WHAT TO PRODUCE: Give back an exact copy of the lines in the records below, from the line that has "ATOM 318 N N" through the line that has "ATOM 369 O O", and nothing besides.

Records drawn from a dataset:
━━━━━━━━━━━━━━━━━━━━

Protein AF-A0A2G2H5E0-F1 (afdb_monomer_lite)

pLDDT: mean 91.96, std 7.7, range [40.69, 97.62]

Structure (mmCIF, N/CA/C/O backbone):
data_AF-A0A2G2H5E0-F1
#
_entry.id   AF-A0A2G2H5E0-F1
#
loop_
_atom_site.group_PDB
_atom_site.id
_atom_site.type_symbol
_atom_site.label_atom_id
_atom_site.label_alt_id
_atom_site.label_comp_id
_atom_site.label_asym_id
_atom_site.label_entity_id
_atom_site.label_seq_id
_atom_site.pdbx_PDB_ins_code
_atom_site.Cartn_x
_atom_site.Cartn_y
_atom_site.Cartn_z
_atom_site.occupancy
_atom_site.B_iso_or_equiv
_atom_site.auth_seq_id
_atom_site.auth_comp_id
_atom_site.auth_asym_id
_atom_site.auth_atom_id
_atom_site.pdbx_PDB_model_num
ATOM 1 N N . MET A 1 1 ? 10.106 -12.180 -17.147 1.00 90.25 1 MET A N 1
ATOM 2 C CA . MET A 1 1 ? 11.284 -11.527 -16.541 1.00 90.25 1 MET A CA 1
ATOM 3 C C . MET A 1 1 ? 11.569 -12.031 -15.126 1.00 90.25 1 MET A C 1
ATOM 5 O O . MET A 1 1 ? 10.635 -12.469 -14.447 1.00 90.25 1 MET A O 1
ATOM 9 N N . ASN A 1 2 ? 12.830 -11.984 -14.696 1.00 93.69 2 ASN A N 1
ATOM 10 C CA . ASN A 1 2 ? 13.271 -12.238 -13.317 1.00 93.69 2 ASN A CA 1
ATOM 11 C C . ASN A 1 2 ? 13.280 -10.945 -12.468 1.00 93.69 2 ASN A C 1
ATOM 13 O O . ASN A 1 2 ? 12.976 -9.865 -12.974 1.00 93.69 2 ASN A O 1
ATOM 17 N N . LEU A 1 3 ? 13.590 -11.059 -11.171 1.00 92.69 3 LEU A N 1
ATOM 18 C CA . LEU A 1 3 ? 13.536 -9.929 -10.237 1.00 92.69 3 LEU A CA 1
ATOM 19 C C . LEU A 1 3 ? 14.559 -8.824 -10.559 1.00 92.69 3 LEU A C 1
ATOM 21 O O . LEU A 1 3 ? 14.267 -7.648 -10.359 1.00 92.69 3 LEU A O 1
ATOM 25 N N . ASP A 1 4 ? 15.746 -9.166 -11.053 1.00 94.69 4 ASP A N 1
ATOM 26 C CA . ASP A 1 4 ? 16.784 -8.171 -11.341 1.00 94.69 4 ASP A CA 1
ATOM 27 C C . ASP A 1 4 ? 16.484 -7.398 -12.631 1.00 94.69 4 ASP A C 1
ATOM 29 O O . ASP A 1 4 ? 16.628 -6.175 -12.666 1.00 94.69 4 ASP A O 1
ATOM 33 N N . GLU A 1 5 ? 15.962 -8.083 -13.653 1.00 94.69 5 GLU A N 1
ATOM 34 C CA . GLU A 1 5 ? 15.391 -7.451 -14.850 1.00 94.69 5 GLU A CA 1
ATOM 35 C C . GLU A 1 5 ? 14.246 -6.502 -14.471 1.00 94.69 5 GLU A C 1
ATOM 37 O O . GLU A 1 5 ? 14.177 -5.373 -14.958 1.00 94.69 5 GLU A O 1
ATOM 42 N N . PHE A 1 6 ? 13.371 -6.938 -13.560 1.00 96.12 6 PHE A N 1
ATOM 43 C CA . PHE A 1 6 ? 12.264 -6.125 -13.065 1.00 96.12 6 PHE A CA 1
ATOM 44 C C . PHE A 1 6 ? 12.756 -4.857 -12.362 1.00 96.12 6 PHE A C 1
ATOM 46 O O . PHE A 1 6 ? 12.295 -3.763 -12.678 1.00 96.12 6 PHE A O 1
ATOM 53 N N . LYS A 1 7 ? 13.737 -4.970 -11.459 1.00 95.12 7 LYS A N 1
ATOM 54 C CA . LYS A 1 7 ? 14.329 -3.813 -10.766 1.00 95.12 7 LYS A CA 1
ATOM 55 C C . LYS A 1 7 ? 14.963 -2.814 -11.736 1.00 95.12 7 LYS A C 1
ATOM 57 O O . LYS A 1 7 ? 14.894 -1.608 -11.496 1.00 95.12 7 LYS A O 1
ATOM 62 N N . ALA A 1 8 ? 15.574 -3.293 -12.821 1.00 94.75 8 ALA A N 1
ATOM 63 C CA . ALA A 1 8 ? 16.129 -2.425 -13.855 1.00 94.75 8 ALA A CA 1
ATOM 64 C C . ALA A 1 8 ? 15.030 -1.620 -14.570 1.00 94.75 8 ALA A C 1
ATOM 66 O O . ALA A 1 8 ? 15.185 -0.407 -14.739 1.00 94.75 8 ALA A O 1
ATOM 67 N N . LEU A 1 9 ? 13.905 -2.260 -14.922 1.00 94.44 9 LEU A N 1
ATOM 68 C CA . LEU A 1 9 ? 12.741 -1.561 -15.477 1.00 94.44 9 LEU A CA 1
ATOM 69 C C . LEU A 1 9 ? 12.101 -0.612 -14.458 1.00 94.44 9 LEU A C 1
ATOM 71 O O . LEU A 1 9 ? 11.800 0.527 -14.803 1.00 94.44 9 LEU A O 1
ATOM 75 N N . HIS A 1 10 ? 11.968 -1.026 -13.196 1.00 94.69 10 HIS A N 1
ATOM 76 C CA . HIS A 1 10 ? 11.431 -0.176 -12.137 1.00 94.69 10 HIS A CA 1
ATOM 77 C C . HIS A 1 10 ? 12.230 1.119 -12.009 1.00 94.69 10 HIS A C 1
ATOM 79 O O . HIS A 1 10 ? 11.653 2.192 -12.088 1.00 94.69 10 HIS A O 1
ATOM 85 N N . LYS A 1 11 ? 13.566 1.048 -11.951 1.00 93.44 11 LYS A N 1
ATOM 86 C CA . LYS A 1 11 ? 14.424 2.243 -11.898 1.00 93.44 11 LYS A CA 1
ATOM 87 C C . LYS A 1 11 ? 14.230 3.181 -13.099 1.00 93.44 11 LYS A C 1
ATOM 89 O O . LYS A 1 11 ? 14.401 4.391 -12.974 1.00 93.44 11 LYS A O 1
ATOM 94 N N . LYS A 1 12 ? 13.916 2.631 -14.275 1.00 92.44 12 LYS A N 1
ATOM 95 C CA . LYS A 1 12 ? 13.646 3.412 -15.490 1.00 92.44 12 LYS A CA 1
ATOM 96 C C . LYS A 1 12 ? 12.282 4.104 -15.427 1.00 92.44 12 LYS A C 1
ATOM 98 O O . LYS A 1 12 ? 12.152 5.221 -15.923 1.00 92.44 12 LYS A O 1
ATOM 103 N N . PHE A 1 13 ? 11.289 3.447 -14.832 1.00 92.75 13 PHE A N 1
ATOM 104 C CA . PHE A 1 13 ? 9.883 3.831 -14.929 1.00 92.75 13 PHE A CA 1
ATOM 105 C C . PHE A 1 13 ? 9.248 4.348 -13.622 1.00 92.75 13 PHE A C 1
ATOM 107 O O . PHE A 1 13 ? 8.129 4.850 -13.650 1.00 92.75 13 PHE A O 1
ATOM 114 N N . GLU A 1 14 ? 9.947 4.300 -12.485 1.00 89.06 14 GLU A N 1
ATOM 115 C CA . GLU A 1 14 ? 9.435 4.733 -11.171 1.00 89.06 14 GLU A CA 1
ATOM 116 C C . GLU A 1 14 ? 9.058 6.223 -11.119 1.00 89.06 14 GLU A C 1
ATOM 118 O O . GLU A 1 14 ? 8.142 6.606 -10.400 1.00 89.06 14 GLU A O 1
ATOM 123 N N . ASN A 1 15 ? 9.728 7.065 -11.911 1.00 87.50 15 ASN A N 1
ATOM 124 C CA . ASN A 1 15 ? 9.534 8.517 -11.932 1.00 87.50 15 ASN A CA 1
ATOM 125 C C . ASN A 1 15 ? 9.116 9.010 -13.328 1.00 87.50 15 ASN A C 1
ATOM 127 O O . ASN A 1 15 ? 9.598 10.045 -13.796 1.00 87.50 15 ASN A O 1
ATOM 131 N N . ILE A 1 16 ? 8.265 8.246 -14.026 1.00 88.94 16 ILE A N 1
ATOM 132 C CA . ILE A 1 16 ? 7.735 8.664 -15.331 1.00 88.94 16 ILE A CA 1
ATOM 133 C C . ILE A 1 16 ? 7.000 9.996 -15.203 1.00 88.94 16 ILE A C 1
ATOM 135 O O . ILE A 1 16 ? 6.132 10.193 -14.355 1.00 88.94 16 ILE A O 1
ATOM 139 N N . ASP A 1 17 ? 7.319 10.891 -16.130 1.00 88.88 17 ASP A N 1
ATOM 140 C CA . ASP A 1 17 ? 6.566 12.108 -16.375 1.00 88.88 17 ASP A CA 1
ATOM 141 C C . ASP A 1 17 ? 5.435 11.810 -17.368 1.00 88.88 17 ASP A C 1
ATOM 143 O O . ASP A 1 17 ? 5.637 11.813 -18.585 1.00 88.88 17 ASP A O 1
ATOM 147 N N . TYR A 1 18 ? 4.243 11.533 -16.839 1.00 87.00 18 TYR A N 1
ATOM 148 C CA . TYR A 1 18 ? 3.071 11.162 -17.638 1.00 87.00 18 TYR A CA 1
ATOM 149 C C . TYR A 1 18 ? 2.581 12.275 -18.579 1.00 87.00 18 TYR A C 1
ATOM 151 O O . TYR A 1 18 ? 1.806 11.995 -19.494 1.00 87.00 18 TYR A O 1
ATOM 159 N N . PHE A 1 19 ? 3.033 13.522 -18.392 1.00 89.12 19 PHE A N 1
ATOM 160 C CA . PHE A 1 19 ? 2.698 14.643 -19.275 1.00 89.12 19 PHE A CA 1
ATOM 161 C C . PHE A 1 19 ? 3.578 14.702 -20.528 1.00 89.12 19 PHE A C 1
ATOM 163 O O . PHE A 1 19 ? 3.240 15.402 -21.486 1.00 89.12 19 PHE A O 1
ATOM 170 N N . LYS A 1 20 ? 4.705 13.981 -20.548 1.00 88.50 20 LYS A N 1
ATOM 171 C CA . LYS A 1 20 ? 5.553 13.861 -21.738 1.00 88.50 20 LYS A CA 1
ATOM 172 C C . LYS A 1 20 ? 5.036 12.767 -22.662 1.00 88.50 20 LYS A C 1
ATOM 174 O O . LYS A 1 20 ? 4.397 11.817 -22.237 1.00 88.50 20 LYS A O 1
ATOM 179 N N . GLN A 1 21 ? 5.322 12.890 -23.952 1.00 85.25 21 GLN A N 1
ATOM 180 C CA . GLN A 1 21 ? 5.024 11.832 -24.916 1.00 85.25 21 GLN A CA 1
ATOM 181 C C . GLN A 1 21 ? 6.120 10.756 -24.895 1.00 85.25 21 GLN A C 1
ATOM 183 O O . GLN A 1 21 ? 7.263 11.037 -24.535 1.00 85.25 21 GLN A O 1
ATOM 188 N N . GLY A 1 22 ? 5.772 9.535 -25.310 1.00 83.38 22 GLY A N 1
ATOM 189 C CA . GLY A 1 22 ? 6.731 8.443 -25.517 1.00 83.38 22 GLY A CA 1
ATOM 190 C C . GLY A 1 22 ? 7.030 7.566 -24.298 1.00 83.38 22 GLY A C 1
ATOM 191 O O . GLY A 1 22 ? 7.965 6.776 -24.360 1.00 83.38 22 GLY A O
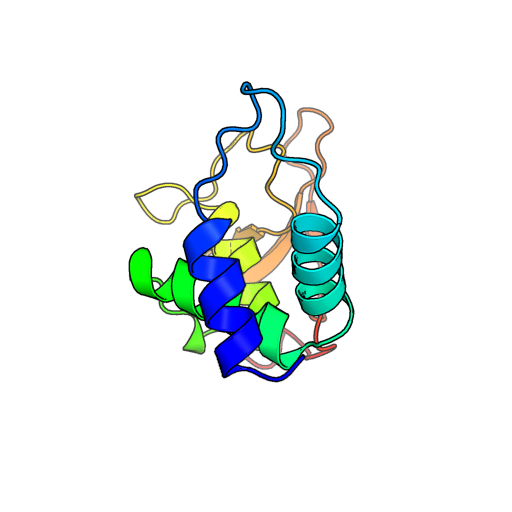 1
ATOM 192 N N . TRP A 1 23 ? 6.269 7.678 -23.201 1.00 86.19 23 TRP A N 1
ATOM 193 C CA . TRP A 1 23 ? 6.387 6.742 -22.070 1.00 86.19 23 TRP A CA 1
ATOM 194 C C . TRP A 1 23 ? 5.653 5.416 -22.312 1.00 86.19 23 TRP A C 1
ATOM 196 O O . TRP A 1 23 ? 6.117 4.379 -21.844 1.00 86.19 23 TRP A O 1
ATOM 206 N N . MET A 1 24 ? 4.548 5.441 -23.069 1.00 87.94 24 MET A N 1
ATOM 207 C CA . MET A 1 24 ? 3.825 4.243 -23.509 1.00 87.94 24 MET A CA 1
ATOM 208 C C . MET A 1 24 ? 4.670 3.502 -24.547 1.00 87.94 24 MET A C 1
ATOM 210 O O . MET A 1 24 ? 4.703 3.872 -25.720 1.00 87.94 24 MET A O 1
ATOM 214 N N . THR A 1 25 ? 5.404 2.499 -24.084 1.00 93.25 25 THR A N 1
ATOM 215 C CA . THR A 1 25 ? 6.300 1.658 -24.883 1.00 93.25 25 THR A CA 1
ATOM 216 C C . THR A 1 25 ? 6.050 0.203 -24.517 1.00 93.25 25 THR A C 1
ATOM 218 O O . THR A 1 25 ? 5.663 -0.068 -23.383 1.00 93.25 25 THR A O 1
ATOM 221 N N . ASP A 1 26 ? 6.365 -0.732 -25.412 1.00 94.81 26 ASP A N 1
ATOM 222 C CA . ASP A 1 26 ? 6.241 -2.170 -25.128 1.00 94.81 26 ASP A CA 1
ATOM 223 C C . ASP A 1 26 ? 7.018 -2.577 -23.857 1.00 94.81 26 ASP A C 1
ATOM 225 O O . ASP A 1 26 ? 6.599 -3.444 -23.097 1.00 94.81 26 ASP A O 1
ATOM 229 N N . GLU A 1 27 ? 8.146 -1.914 -23.575 1.00 93.56 27 GLU A N 1
ATOM 230 C CA . GLU A 1 27 ? 8.913 -2.131 -22.341 1.00 93.56 27 GLU A CA 1
ATOM 231 C C . GLU A 1 27 ? 8.175 -1.665 -21.080 1.00 93.56 27 GLU A C 1
ATOM 233 O O . GLU A 1 27 ? 8.314 -2.283 -20.023 1.00 93.56 27 GLU A O 1
ATOM 238 N N . TYR A 1 28 ? 7.424 -0.565 -21.169 1.00 93.81 28 TYR A N 1
ATOM 239 C CA . TYR A 1 28 ? 6.590 -0.090 -20.069 1.00 93.81 28 TYR A CA 1
ATOM 240 C C . TYR A 1 28 ? 5.430 -1.053 -19.815 1.00 93.81 28 TYR A C 1
ATOM 242 O O . TYR A 1 28 ? 5.154 -1.375 -18.660 1.00 93.81 28 TYR A O 1
ATOM 250 N N . ASP A 1 29 ? 4.810 -1.568 -20.876 1.00 94.19 29 ASP A N 1
ATOM 251 C CA . ASP A 1 29 ? 3.731 -2.547 -20.757 1.00 94.19 29 ASP A CA 1
ATOM 252 C C . ASP A 1 29 ? 4.237 -3.826 -20.079 1.00 94.19 29 ASP A C 1
ATOM 254 O O . ASP A 1 29 ? 3.669 -4.246 -19.073 1.00 94.19 29 ASP A O 1
ATOM 258 N N . LEU A 1 30 ? 5.394 -4.352 -20.504 1.00 94.75 30 LEU A N 1
ATOM 259 C CA . LEU A 1 30 ? 6.053 -5.487 -19.841 1.00 94.75 30 LEU A CA 1
ATOM 260 C C . LEU A 1 30 ? 6.339 -5.225 -18.355 1.00 94.75 30 LEU A C 1
ATOM 262 O O . LEU A 1 30 ? 6.228 -6.129 -17.524 1.00 94.75 30 LEU A O 1
ATOM 266 N N . TYR A 1 31 ? 6.735 -3.999 -18.007 1.00 94.94 31 TYR A N 1
ATOM 267 C CA . TYR A 1 31 ? 6.974 -3.603 -16.622 1.00 94.94 31 TYR A CA 1
ATOM 268 C C . TYR A 1 31 ? 5.681 -3.604 -15.793 1.00 94.94 31 TYR A C 1
ATOM 270 O O . TYR A 1 31 ? 5.667 -4.161 -14.692 1.00 94.94 31 TYR A O 1
ATOM 278 N N . ILE A 1 32 ? 4.598 -3.022 -16.311 1.00 94.31 32 ILE A N 1
ATOM 279 C CA . ILE A 1 32 ? 3.303 -2.966 -15.621 1.00 94.31 32 ILE A CA 1
ATOM 280 C C . ILE A 1 32 ? 2.676 -4.355 -15.497 1.00 94.31 32 ILE A C 1
ATOM 282 O O . ILE A 1 32 ? 2.219 -4.725 -14.413 1.00 94.31 32 ILE A O 1
ATOM 286 N N . GLU A 1 33 ? 2.703 -5.153 -16.563 1.00 95.62 33 GLU A N 1
ATOM 287 C CA . GLU A 1 33 ? 2.244 -6.544 -16.542 1.00 95.62 33 GLU A CA 1
ATOM 288 C C . GLU A 1 33 ? 2.995 -7.348 -15.481 1.00 95.62 33 GLU A C 1
ATOM 290 O O . GLU A 1 33 ? 2.378 -8.037 -14.669 1.00 95.62 33 GLU A O 1
ATOM 295 N N . ALA A 1 34 ? 4.317 -7.184 -15.392 1.00 95.56 34 ALA A N 1
ATOM 296 C CA . ALA A 1 34 ? 5.111 -7.873 -14.385 1.00 95.56 34 ALA A CA 1
ATOM 297 C C . ALA A 1 34 ? 4.716 -7.500 -12.945 1.00 95.56 34 ALA A C 1
ATOM 299 O O . ALA A 1 34 ? 4.738 -8.373 -12.076 1.00 95.56 34 ALA A O 1
ATOM 300 N N . ILE A 1 35 ? 4.326 -6.246 -12.680 1.00 95.00 35 ILE A N 1
ATOM 301 C CA . ILE A 1 35 ? 3.791 -5.838 -11.368 1.00 95.00 35 ILE A CA 1
ATOM 302 C C . ILE A 1 35 ? 2.455 -6.525 -11.091 1.00 95.00 35 ILE A C 1
ATOM 304 O O . ILE A 1 35 ? 2.228 -6.983 -9.973 1.00 95.00 35 ILE A O 1
ATOM 308 N N . HIS A 1 36 ? 1.560 -6.582 -12.075 1.00 92.69 36 HIS A N 1
ATOM 309 C CA . HIS A 1 36 ? 0.213 -7.119 -11.884 1.00 92.69 36 HIS A CA 1
ATOM 310 C C . HIS A 1 36 ? 0.179 -8.645 -11.771 1.00 92.69 36 HIS A C 1
ATOM 312 O O . HIS A 1 36 ? -0.586 -9.182 -10.972 1.00 92.69 36 HIS A O 1
ATOM 318 N N . GLU A 1 37 ? 1.005 -9.349 -12.542 1.00 93.88 37 GLU A N 1
ATOM 319 C CA . GLU A 1 37 ? 0.993 -10.812 -12.587 1.00 93.88 37 GLU A CA 1
ATOM 320 C C . GLU A 1 37 ? 1.794 -11.454 -11.453 1.00 93.88 37 GLU A C 1
ATOM 322 O O . GLU A 1 37 ? 1.491 -12.571 -11.025 1.00 93.88 37 GLU A O 1
ATOM 327 N N . LYS A 1 38 ? 2.837 -10.776 -10.956 1.00 95.25 38 LYS A N 1
ATOM 328 C CA . LYS A 1 38 ? 3.749 -11.341 -9.958 1.00 95.25 38 LYS A CA 1
ATOM 329 C C . LYS A 1 38 ? 3.629 -10.619 -8.631 1.00 95.25 38 LYS A C 1
ATOM 331 O O . LYS A 1 38 ? 4.193 -9.546 -8.423 1.00 95.25 38 LYS A O 1
ATOM 336 N N . GLN A 1 39 ? 2.992 -11.293 -7.676 1.00 93.06 39 GLN A N 1
ATOM 337 C CA . GLN A 1 39 ? 2.824 -10.786 -6.314 1.00 93.06 39 GLN A CA 1
ATOM 338 C C . GLN A 1 39 ? 4.158 -10.410 -5.645 1.00 93.06 39 GLN A C 1
ATOM 340 O O . GLN A 1 39 ? 4.212 -9.438 -4.898 1.00 93.06 39 GLN A O 1
ATOM 345 N N . GLU A 1 40 ? 5.243 -11.136 -5.928 1.00 95.19 40 GLU A N 1
ATOM 346 C CA . GLU A 1 40 ? 6.584 -10.801 -5.429 1.00 95.19 40 GLU A CA 1
ATOM 347 C C . GLU A 1 40 ? 7.024 -9.394 -5.862 1.00 95.19 40 GLU A C 1
ATOM 349 O O . GLU A 1 40 ? 7.518 -8.621 -5.043 1.00 95.19 40 GLU A O 1
ATOM 354 N N . PHE A 1 41 ? 6.805 -9.042 -7.130 1.00 96.69 41 PHE A N 1
ATOM 355 C CA . PHE A 1 41 ? 7.223 -7.758 -7.691 1.00 96.69 41 PHE A CA 1
ATOM 356 C C . PHE A 1 41 ? 6.333 -6.633 -7.178 1.00 96.69 41 PHE A C 1
ATOM 358 O O . PHE A 1 41 ? 6.841 -5.600 -6.747 1.00 96.69 41 PHE A O 1
ATOM 365 N N . HIS A 1 42 ? 5.019 -6.872 -7.129 1.00 95.50 42 HIS A N 1
ATOM 366 C CA . HIS A 1 42 ? 4.070 -5.962 -6.497 1.00 95.50 42 HIS A CA 1
ATOM 367 C C . HIS A 1 42 ? 4.470 -5.639 -5.054 1.00 95.50 42 HIS A C 1
ATOM 369 O O . HIS A 1 42 ? 4.631 -4.475 -4.693 1.00 95.50 42 HIS A O 1
ATOM 375 N N . ASN A 1 43 ? 4.684 -6.672 -4.236 1.00 96.19 43 ASN A N 1
ATOM 376 C CA . ASN A 1 43 ? 5.062 -6.504 -2.838 1.00 96.19 43 ASN A CA 1
ATOM 377 C C . ASN A 1 43 ? 6.394 -5.767 -2.702 1.00 96.19 43 ASN A C 1
ATOM 379 O O . ASN A 1 43 ? 6.519 -4.907 -1.835 1.00 96.19 43 ASN A O 1
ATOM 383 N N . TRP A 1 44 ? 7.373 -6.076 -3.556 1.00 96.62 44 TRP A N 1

━━━━━━━━━━━━━━━━━━━━

RESULT OF THIS EXERCISE:
ATOM 318 N N . GLU A 1 37 ? 1.005 -9.349 -12.542 1.00 93.88 37 GLU A N 1
ATOM 319 C CA . GLU A 1 37 ? 0.993 -10.812 -12.587 1.00 93.88 37 GLU A CA 1
ATOM 320 C C . GLU A 1 37 ? 1.794 -11.454 -11.453 1.00 93.88 37 GLU A C 1
ATOM 322 O O . GLU A 1 37 ? 1.491 -12.571 -11.025 1.00 93.88 37 GLU A O 1
ATOM 327 N N . LYS A 1 38 ? 2.837 -10.776 -10.956 1.00 95.25 38 LYS A N 1
ATOM 328 C CA . LYS A 1 38 ? 3.749 -11.341 -9.958 1.00 95.25 38 LYS A CA 1
ATOM 329 C C . LYS A 1 38 ? 3.629 -10.619 -8.631 1.00 95.25 38 LYS A C 1
ATOM 331 O O . LYS A 1 38 ? 4.193 -9.546 -8.423 1.00 95.25 38 LYS A O 1
ATOM 336 N N . GLN A 1 39 ? 2.992 -11.293 -7.676 1.00 93.06 39 GLN A N 1
ATOM 337 C CA . GLN A 1 39 ? 2.824 -10.786 -6.314 1.00 93.06 39 GLN A CA 1
ATOM 338 C C . GLN A 1 39 ? 4.158 -10.410 -5.645 1.00 93.06 39 GLN A C 1
ATOM 340 O O . GLN A 1 39 ? 4.212 -9.438 -4.898 1.00 93.06 39 GLN A O 1
ATOM 345 N N . GLU A 1 40 ? 5.243 -11.136 -5.928 1.00 95.19 40 GLU A N 1
ATOM 346 C CA . GLU A 1 40 ? 6.584 -10.801 -5.429 1.00 95.19 40 GLU A CA 1
ATOM 347 C C . GLU A 1 40 ? 7.024 -9.394 -5.862 1.00 95.19 40 GLU A C 1
ATOM 349 O O . GLU A 1 40 ? 7.518 -8.621 -5.043 1.00 95.19 40 GLU A O 1
ATOM 354 N N . PHE A 1 41 ? 6.805 -9.042 -7.130 1.00 96.69 41 PHE A N 1
ATOM 355 C CA . PHE A 1 41 ? 7.223 -7.758 -7.691 1.00 96.69 41 PHE A CA 1
ATOM 356 C C . PHE A 1 41 ? 6.333 -6.633 -7.178 1.00 96.69 41 PHE A C 1
ATOM 358 O O . PHE A 1 41 ? 6.841 -5.600 -6.747 1.00 96.69 41 PHE A O 1
ATOM 365 N N . HIS A 1 42 ? 5.019 -6.872 -7.129 1.00 95.50 42 HIS A N 1
ATOM 366 C CA . HIS A 1 42 ? 4.070 -5.962 -6.497 1.00 95.50 42 HIS A CA 1
ATOM 367 C C . HIS A 1 42 ? 4.470 -5.639 -5.054 1.00 95.50 42 HIS A C 1
ATOM 369 O O . HIS A 1 42 ? 4.631 -4.475 -4.693 1.00 95.50 42 HIS A O 1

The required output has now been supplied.